Hong Kong’s arrest of 90-year-old Cardinal Joseph Zen in May signals Beijing’s growing oppression of religious freedom in Hong Kong amid its widening clamp down on freedoms in the financial hub, according to Andrew Bremberg, former U.S. ambassador to the United Nations.
Hong Kong police on May 11 arrested 90-year-old Zen, former head of the Catholic Church in Hong Kong, along with four other pro-democracy figures allegedly linked to a fund supporting Hong Kong protesters. The arrests were made under the city’s national security law, which was imposed by Beijing in June 2020 and has been used to quash dissent in the city.
“In several months leading up to his arrest we saw in state media outlets repeated, increased mentions of the [Chinese Communist] Party’s concern about the influence that religion was having,” Bremberg said in an interview on NTD, an affiliate of The Epoch Times.

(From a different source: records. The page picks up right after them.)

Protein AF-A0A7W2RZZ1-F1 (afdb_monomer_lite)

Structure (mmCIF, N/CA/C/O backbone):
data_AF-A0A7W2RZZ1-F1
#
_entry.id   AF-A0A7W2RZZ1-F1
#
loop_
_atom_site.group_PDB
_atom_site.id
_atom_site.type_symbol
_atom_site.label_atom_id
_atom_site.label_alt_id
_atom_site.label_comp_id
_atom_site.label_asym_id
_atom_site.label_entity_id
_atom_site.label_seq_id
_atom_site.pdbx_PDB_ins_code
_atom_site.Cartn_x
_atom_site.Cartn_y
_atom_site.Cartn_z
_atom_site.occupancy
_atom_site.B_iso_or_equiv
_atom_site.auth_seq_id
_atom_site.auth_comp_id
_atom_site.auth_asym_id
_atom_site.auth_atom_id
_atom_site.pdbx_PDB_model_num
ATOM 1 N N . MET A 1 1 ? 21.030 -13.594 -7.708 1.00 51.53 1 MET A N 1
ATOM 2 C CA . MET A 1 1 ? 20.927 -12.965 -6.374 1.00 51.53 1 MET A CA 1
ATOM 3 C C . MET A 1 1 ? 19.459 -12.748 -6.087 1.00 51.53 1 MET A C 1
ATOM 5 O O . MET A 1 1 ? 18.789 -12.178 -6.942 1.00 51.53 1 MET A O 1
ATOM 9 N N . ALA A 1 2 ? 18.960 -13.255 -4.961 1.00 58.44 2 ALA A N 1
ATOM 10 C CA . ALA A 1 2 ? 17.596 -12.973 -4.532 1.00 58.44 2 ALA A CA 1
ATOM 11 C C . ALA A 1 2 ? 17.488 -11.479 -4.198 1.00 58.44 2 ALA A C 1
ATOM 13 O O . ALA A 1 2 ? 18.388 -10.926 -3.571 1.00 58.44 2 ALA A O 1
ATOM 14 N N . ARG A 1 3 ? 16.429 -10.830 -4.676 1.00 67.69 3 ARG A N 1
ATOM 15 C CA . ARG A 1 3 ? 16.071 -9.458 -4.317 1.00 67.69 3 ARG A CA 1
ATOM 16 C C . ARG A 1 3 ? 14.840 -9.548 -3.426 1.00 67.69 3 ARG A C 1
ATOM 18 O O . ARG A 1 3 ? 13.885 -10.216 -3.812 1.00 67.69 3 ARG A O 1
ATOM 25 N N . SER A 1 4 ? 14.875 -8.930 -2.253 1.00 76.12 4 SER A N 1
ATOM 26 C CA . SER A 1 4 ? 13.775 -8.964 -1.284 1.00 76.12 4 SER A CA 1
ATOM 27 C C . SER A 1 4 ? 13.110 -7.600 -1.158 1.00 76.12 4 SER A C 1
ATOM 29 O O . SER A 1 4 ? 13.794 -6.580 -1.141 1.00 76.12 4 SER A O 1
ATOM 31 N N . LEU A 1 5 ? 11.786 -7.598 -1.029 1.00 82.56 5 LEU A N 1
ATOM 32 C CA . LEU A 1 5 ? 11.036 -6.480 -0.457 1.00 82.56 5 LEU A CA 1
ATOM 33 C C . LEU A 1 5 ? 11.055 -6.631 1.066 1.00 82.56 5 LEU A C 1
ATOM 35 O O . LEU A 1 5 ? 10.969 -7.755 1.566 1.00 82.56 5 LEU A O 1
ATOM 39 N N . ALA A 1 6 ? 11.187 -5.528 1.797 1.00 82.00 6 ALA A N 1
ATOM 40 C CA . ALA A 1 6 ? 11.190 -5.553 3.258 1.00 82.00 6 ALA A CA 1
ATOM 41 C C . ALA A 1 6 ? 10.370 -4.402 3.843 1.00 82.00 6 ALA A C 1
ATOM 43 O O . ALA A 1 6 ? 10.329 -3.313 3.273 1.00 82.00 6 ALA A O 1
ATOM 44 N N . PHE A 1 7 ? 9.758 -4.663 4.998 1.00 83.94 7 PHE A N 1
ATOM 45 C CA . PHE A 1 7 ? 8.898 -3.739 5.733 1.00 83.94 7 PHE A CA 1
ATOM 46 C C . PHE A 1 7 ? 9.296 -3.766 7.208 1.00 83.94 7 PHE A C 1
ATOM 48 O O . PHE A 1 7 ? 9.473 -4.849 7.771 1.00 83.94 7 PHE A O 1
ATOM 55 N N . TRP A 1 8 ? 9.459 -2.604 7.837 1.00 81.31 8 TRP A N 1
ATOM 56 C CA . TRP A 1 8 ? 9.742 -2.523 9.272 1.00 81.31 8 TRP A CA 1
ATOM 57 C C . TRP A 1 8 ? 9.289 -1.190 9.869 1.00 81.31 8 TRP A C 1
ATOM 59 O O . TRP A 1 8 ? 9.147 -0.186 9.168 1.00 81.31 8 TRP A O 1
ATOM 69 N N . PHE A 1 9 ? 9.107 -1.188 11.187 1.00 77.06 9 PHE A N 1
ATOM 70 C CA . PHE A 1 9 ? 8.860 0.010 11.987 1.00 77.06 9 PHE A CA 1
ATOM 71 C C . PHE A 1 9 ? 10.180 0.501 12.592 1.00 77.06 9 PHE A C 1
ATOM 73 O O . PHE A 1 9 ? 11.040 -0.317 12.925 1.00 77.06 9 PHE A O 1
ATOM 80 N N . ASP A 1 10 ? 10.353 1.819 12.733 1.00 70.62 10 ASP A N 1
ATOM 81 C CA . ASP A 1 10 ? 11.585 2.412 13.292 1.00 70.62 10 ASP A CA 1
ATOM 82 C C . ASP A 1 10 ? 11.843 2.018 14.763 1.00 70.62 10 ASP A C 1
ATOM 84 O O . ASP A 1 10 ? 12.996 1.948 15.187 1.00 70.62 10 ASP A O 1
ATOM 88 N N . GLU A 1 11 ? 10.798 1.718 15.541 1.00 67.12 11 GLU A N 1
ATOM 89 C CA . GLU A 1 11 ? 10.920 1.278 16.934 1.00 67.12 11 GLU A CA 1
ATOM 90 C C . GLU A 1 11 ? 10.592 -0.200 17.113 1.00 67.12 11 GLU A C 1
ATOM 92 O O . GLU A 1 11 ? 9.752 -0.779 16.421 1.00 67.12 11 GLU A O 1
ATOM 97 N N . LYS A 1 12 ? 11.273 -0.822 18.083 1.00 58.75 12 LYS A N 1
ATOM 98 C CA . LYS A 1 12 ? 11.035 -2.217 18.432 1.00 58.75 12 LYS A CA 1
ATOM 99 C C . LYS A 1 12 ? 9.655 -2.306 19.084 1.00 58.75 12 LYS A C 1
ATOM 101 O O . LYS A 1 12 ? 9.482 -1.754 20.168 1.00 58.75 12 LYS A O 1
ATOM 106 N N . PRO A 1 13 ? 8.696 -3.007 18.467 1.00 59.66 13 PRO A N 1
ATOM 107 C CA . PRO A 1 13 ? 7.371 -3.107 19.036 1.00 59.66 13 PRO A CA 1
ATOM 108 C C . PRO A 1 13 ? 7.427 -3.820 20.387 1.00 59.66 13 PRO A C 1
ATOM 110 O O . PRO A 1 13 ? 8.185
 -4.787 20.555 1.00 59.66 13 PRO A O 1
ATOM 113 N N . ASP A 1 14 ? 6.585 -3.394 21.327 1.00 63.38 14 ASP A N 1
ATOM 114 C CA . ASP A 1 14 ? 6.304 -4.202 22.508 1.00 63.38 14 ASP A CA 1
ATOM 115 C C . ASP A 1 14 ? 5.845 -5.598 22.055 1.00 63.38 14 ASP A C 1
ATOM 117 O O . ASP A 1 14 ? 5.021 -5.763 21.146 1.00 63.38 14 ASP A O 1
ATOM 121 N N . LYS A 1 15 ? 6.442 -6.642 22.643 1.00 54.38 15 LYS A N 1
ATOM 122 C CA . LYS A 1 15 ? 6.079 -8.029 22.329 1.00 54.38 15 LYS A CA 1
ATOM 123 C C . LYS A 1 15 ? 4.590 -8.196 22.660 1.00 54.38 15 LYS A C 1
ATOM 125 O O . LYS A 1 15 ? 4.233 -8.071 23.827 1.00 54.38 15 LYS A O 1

“This was laying the groundwork for greater crackdowns and arrests,” he added.
Zen has long been an advocate of religious and civic freedoms in Hong Kong and mainland China and has spoken out against the communist regime’s growing authoritarianism, including its imposition of the national security law and the persecution of Roman Catholics in China.

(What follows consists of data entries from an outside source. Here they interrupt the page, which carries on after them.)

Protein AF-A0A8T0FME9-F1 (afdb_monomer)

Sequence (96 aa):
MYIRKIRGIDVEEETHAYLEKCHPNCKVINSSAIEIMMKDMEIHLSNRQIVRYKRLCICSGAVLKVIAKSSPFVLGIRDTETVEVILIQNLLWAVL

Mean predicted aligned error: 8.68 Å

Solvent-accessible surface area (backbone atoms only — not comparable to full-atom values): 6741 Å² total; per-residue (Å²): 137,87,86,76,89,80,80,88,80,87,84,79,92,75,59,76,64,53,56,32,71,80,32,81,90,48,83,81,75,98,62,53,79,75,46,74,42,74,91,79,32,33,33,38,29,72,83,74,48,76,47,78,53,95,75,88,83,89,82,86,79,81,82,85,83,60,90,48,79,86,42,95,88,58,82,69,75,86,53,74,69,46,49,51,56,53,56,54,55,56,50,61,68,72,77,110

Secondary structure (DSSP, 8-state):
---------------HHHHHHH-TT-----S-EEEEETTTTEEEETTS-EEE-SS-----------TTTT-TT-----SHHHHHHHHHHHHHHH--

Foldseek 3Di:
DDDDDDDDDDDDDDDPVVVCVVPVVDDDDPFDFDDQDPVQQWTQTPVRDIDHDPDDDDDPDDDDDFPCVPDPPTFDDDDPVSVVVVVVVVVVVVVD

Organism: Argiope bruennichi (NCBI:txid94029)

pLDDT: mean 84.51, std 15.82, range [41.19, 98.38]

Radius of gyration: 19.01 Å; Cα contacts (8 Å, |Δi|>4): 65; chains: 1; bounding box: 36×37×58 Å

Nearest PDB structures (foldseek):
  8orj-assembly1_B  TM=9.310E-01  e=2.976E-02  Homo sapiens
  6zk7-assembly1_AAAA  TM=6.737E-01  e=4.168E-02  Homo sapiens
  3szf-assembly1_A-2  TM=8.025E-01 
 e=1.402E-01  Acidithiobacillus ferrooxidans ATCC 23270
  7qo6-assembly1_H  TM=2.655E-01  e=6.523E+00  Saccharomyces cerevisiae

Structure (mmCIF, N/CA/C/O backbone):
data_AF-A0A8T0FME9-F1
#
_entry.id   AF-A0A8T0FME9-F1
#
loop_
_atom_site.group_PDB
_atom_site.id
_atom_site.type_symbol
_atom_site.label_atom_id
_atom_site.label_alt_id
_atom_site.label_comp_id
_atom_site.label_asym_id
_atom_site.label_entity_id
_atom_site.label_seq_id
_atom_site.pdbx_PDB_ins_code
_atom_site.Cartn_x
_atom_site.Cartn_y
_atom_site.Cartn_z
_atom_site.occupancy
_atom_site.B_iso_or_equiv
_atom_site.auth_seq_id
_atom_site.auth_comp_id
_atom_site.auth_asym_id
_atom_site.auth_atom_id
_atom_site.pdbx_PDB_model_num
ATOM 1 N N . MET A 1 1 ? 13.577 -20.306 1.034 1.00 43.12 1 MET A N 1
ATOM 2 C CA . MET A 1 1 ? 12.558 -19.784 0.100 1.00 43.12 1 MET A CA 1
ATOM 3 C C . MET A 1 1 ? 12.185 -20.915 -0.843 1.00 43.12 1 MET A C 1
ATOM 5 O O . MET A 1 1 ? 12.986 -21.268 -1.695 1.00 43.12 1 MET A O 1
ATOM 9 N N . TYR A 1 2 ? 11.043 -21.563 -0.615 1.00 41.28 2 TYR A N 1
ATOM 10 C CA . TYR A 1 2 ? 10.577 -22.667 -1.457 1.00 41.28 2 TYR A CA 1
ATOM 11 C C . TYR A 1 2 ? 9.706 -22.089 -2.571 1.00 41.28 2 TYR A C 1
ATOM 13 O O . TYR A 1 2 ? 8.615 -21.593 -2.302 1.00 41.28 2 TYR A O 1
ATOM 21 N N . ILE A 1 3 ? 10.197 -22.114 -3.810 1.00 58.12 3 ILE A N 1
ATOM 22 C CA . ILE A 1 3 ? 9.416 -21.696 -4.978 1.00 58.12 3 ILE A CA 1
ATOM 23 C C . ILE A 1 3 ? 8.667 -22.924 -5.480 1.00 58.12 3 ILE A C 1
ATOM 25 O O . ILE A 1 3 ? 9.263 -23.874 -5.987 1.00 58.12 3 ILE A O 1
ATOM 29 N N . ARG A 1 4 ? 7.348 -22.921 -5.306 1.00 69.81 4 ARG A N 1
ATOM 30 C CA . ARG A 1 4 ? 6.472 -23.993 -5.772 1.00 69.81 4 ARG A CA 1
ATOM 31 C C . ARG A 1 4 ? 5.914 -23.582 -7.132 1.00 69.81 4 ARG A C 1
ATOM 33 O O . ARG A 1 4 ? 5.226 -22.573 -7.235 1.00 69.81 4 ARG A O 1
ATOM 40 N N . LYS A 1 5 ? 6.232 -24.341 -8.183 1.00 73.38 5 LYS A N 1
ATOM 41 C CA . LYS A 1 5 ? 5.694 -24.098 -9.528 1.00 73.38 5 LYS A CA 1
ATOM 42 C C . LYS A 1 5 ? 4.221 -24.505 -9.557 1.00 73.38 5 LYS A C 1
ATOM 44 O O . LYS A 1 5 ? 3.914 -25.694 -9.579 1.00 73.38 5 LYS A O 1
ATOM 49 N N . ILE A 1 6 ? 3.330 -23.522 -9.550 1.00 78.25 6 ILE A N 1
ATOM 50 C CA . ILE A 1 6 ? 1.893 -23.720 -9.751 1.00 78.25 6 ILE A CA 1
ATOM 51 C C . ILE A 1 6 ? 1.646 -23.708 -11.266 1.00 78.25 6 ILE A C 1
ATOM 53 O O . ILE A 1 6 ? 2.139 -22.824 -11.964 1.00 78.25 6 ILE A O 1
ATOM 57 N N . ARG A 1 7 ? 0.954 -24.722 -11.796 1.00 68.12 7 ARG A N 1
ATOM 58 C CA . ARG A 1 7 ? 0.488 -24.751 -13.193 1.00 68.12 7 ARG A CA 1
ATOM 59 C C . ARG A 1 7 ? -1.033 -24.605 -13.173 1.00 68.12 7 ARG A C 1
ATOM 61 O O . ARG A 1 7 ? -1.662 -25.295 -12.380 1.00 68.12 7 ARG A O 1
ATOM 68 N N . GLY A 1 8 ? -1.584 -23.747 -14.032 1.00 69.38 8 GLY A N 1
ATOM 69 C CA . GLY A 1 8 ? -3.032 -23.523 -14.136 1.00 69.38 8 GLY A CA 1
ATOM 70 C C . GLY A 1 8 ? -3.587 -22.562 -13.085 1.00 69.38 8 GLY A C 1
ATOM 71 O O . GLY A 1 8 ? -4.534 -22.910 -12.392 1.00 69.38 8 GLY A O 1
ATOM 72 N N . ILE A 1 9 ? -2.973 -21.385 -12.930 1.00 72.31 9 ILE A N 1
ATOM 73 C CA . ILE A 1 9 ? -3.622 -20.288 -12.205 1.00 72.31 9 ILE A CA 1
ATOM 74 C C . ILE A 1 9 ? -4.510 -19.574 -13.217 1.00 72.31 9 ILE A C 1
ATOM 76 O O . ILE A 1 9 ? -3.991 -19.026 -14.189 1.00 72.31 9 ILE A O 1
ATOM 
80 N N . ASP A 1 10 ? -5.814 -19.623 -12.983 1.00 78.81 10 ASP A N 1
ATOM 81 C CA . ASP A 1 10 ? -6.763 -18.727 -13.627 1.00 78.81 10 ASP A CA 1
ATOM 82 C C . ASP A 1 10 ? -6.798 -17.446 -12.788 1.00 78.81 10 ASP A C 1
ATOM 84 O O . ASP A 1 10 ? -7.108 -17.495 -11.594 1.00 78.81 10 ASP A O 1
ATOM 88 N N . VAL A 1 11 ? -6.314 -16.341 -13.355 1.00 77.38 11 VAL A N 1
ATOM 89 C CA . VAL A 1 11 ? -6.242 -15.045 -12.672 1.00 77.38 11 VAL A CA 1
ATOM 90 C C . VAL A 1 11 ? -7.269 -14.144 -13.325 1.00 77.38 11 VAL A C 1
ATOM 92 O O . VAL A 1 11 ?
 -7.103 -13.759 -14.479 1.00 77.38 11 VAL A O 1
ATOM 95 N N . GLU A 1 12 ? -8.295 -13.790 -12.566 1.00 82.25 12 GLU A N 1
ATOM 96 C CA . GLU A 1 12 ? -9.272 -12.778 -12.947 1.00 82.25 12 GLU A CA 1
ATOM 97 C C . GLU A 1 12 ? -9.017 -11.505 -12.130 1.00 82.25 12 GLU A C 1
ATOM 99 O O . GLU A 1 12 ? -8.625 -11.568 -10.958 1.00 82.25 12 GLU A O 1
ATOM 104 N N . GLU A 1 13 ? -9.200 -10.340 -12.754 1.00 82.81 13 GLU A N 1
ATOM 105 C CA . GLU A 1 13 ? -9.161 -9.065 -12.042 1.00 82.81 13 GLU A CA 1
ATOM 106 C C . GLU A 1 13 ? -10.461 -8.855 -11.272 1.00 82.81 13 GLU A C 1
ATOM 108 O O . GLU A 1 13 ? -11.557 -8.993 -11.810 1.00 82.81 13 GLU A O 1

Bremberg, president of the Washington-based advocacy group Victims of Communism Memorial Foundation, said the allegations against Zen were an excuse used by the Chinese regime to detain him.
“The Chinese Communist Party can create whatever pretext it wants, as an excuse for any individual’s arrest. We’ve seen this across the board,” he said.
Beijing’s religious oppression in Hong Kong today was an inevitability, according to Bremberg.
“As part of the CCP’s broader crackdown on Hong Kong, the destruction of democracy and self-governance in Hong Kong, it obviously now leads to greater religious oppression,” he said.
Bremberg noted that communist regimes have a history of arresting and harassing prominent religious leaders.
“Throughout the last 100 years of communist regimes we’ve seen religion, churches and other religious figures have always been viewed as a threat to communism,” he said.
The advocate pointed to historical examples of prominent religious leaders arrested by the Soviet regime in Central and Eastern Europe.
He singled out the case of Cardinal József Mindszenty, the highest Catholic official in Hungary, who was arrested in 1948 and then sentenced to life imprisonment. In 1956, Mindszenty was released during the Hungarian Revolution. The cardinal later fled to the U.S. embassy in Budapest as Soviet troops entered Hungary to crush anti-communist protests. He stayed inside the embassy grounds until 1971 before being exiled to Vienna.
Americans should be concerned about Zen’s arrest, Bremberg said.
“Religious liberty has always been a bedrock of the American way of life,” he said, pointing out that the founding of the United States stems from immigrants coming to the United States from Europe seeking the freedom of belief.
“Crackdowns on religious liberty are frequently the first sign of increasing persecution and totalitarianism and violations of human rights across the board by any regime,” he added.